___ INFORMATION GIVEN ___
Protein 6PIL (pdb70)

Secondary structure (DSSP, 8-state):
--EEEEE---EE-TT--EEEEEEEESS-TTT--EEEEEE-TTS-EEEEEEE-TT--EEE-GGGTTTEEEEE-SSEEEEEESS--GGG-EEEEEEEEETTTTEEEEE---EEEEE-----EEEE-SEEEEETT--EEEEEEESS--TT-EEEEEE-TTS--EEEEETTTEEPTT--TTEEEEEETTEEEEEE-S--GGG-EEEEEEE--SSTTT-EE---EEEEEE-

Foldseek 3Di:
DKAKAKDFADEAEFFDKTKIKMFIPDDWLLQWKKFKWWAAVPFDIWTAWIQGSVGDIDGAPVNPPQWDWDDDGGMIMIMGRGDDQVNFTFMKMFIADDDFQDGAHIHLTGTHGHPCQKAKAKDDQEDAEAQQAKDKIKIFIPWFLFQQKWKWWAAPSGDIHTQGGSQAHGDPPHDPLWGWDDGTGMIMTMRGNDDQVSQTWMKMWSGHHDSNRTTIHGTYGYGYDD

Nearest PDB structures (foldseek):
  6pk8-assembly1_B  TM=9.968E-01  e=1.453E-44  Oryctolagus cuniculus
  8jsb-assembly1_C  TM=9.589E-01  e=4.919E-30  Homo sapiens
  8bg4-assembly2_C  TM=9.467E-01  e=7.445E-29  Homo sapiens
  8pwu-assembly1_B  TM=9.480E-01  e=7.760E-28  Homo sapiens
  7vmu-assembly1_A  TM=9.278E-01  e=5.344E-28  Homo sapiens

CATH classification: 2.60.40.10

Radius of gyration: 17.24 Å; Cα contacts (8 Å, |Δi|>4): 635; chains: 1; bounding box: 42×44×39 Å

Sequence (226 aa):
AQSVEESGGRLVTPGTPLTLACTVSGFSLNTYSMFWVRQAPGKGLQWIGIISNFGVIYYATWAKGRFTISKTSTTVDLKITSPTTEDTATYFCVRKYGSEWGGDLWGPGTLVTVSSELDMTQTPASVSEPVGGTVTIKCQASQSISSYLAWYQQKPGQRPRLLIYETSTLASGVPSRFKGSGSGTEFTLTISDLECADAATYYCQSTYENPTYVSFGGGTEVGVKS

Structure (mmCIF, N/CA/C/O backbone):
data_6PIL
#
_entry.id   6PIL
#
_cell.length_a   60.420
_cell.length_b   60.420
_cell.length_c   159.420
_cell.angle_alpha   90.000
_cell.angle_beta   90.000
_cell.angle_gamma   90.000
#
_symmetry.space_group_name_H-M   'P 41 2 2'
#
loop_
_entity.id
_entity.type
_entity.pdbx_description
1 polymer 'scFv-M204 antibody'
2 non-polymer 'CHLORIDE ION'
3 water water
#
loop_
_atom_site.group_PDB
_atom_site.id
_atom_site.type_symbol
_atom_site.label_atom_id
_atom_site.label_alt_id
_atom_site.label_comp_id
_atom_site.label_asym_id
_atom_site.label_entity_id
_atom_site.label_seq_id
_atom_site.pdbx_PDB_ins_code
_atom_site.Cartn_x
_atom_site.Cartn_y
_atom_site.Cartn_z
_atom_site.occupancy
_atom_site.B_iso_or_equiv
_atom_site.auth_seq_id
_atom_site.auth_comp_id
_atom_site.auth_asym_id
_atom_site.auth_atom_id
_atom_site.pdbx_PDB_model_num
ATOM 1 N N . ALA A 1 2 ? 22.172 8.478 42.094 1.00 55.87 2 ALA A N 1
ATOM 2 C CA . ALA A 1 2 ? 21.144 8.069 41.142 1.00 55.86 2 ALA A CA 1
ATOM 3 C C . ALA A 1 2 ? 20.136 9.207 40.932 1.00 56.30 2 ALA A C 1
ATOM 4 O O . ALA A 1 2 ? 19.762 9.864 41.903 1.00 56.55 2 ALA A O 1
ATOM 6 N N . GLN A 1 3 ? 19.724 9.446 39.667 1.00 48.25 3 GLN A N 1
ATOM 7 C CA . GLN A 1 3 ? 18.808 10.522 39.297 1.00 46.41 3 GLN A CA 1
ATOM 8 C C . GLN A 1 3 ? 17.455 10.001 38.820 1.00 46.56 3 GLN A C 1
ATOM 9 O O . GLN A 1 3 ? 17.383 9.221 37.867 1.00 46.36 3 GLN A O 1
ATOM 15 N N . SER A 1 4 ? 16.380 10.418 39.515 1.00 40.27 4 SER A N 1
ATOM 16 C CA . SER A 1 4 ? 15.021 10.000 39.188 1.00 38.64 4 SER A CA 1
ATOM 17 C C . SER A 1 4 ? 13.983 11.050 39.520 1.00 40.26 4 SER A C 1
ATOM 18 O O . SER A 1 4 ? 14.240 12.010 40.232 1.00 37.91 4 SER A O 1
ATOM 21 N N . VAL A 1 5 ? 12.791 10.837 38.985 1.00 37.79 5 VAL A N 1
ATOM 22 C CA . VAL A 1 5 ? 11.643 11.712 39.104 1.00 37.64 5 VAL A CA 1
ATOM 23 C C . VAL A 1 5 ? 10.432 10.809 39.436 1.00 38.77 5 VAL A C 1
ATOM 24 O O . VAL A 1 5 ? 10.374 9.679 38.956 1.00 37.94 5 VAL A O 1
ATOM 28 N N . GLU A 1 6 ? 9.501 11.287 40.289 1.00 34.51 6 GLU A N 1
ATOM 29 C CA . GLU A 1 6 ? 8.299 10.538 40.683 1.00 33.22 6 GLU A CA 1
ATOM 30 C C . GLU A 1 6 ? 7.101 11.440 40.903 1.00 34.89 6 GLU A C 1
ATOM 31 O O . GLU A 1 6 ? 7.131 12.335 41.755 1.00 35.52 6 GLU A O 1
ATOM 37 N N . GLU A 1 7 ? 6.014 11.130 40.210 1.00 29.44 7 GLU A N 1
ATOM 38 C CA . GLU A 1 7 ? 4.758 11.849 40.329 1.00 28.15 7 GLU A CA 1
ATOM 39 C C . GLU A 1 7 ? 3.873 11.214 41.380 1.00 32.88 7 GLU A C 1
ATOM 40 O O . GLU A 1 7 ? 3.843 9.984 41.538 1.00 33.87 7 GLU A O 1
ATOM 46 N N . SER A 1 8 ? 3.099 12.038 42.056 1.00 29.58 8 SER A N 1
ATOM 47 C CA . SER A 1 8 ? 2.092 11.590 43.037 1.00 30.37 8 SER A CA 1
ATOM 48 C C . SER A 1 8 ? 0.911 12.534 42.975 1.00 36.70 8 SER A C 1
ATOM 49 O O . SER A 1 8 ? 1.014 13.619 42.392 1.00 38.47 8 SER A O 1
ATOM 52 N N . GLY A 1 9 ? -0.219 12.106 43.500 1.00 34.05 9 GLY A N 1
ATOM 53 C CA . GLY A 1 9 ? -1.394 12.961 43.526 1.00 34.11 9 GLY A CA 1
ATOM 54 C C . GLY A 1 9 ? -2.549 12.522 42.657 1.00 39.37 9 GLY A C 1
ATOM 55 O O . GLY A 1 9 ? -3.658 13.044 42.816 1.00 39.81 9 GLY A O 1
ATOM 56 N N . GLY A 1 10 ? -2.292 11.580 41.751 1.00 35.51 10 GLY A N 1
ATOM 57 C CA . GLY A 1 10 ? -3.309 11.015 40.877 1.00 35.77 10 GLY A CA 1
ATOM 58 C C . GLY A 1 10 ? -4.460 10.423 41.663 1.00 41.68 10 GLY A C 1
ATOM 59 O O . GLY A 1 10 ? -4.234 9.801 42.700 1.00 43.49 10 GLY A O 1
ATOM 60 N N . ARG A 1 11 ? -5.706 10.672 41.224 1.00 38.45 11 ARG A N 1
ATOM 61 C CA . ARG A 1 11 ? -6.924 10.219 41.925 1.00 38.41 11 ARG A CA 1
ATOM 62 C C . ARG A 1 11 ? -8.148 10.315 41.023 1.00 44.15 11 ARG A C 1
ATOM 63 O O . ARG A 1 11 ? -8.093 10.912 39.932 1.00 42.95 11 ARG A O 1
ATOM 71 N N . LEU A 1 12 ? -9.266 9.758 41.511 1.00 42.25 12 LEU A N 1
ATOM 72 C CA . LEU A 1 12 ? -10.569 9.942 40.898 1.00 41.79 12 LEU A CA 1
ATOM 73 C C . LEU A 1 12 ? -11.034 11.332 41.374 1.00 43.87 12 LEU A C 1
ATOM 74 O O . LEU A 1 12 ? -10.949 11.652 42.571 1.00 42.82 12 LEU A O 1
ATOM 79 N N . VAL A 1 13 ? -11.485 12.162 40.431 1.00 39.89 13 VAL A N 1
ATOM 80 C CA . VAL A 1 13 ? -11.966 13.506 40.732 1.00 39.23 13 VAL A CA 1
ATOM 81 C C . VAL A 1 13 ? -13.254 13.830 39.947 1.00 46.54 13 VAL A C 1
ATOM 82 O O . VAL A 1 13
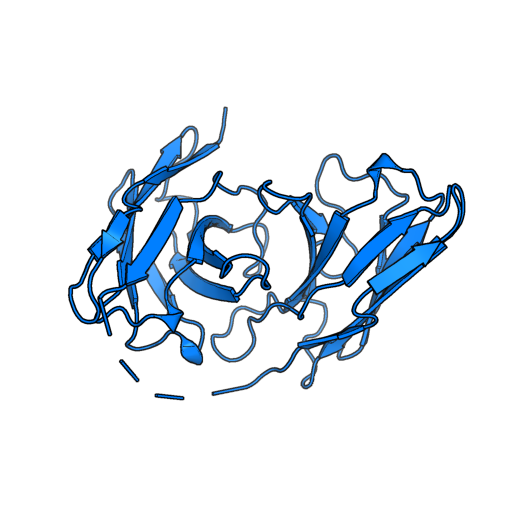 ? -13.471 13.293 38.858 1.00 44.71 13 VAL A O 1
ATOM 86 N N . THR A 1 14 ? -14.142 14.652 40.539 1.00 47.42 14 THR A N 1
ATOM 87 C CA . THR A 1 14 ? -15.381 15.045 39.836 1.00 48.61 14 THR A CA 1
ATOM 88 C C . THR A 1 14 ? -15.091 16.281 38.970 1.00 50.89 14 THR A C 1
ATOM 89 O O . THR A 1 14 ? -14.217 17.082 39.341 1.00 49.12 14 THR A O 1
ATOM 93 N N . PRO A 1 15 ? -15.821 16.489 37.854 1.00 47.67 15 PRO A N 1
ATOM 94 C CA . PRO A 1 15 ? -15.582 17.693 37.041 1.00 47.55 15 PRO A CA 1
ATOM 95 C C . PRO A 1 15 ? -15.699 18.999 37.827 1.00 50.18 15 PRO A C 1
ATOM 96 O O . PRO A 1 15 ? -16.595 19.157 38.662 1.00 50.91 15 PRO A O 1
ATOM 100 N N . GLY A 1 16 ? -14.759 19.901 37.576 1.00 44.27 16 GLY A N 1
ATOM 101 C CA . GLY A 1 16 ? -14.732 21.214 38.202 1.00 42.84 16 GLY A CA 1
ATOM 102 C C . GLY A 1 16 ? -14.082 21.263 39.563 1.00 46.76 16 GLY A C 1
ATOM 103 O O . GLY A 1 16 ? -13.927 22.357 40.101 1.00 45.57 16 GLY A O 1
ATOM 104 N N . THR A 1 17 ? -13.710 20.098 40.158 1.00 44.47 17 THR A N 1
ATOM 105 C CA . THR A 1 17 ? -13.085 20.119 41.494 1.00 43.79 17 THR A CA 1
ATOM 106 C C . THR A 1 17 ? -11.542 20.101 41.320 1.00 46.50 17 THR A C 1
ATOM 107 O O . THR A 1 17 ? -10.971 19.112 40.827 1.00 44.82 17 THR A O 1
ATOM 111 N N . PRO A 1 18 ? -10.888 21.263 41.593 1.00 43.01 18 PRO A N 1
ATOM 112 C CA . PRO A 1 18 ? -9.426 21.356 41.376 1.00 42.66 18 PRO A CA 1
ATOM 113 C C . PRO A 1 18 ? -8.571 20.406 42.207 1.00 47.11 18 PRO A C 1
ATOM 114 O O . PRO A 1 18 ? -8.887 20.145 43.366 1.00 47.85 18 PRO A O 1
ATOM 118 N N . LEU A 1 19 ? -7.488 19.886 41.605 1.00 42.44 19 LEU A N 1
ATOM 119 C CA . LEU A 1 19 ? -6.537 18.995 42.268 1.00 41.29 19 LEU A CA 1
ATOM 120 C C . LEU A 1 19 ? -5.133 19.363 41.811 1.00 43.19 19 LEU A C 1
ATOM 121 O O . LEU A 1 19 ? -4.951 19.892 40.702 1.00 41.63 19 LEU A O 1
ATOM 126 N N . THR A 1 20 ? -4.146 19.050 42.659 1.00 38.86 20 THR A N 1
ATOM 127 C CA . THR A 1 20 ? -2.732 19.321 42.435 1.00 37.45 20 THR A CA 1
ATOM 128 C C . THR A 1 20 ? -1.923 18.026 42.476 1.00 39.72 20 THR A C 1
ATOM 129 O O . THR A 1 20 ? -1.999 17.258 43.433 1.00 38.42 20 THR A O 1
ATOM 133 N N . LEU A 1 21 ? -1.127 17.810 41.421 1.00 36.41 21 LEU A N 1
ATOM 134 C CA . LEU A 1 21 ? -0.226 16.672 41.278 1.00 34.36 21 LEU A CA 1
ATOM 135 C C . LEU A 1 21 ? 1.123 17.129 41.725 1.00 35.15 21 LEU A C 1
ATOM 136 O O . LEU A 1 21 ? 1.433 18.313 41.594 1.00 34.21 21 LEU A O 1
ATOM 141 N N . ALA A 1 22 ? 1.915 16.232 42.284 1.00 30.55 22 ALA A N 1
ATOM 142 C CA . ALA A 1 22 ? 3.240 16.629 42.733 1.00 31.29 22 ALA A CA 1
ATOM 143 C C . ALA A 1 22 ? 4.281 15.828 41.975 1.00 35.45 22 ALA A C 1
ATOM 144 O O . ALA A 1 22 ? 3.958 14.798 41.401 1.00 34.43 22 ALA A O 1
___
:: WORK INSTRUCTIONS ::
With the line containing "ATOM 141 N N" as the first, output each line through the final line of the entries above, exactly.

:: SOLUTION FOR THIS TASK ::
ATOM 141 N N . ALA A 1 22 ? 1.915 16.232 42.284 1.00 30.55 22 ALA A N 1
ATOM 142 C CA . ALA A 1 22 ? 3.240 16.629 42.733 1.00 31.29 22 ALA A CA 1
ATOM 143 C C . ALA A 1 22 ? 4.281 15.828 41.975 1.00 35.45 22 ALA A C 1
ATOM 144 O O . ALA A 1 22 ? 3.958 14.798 41.401 1.00 34.43 22 ALA A O 1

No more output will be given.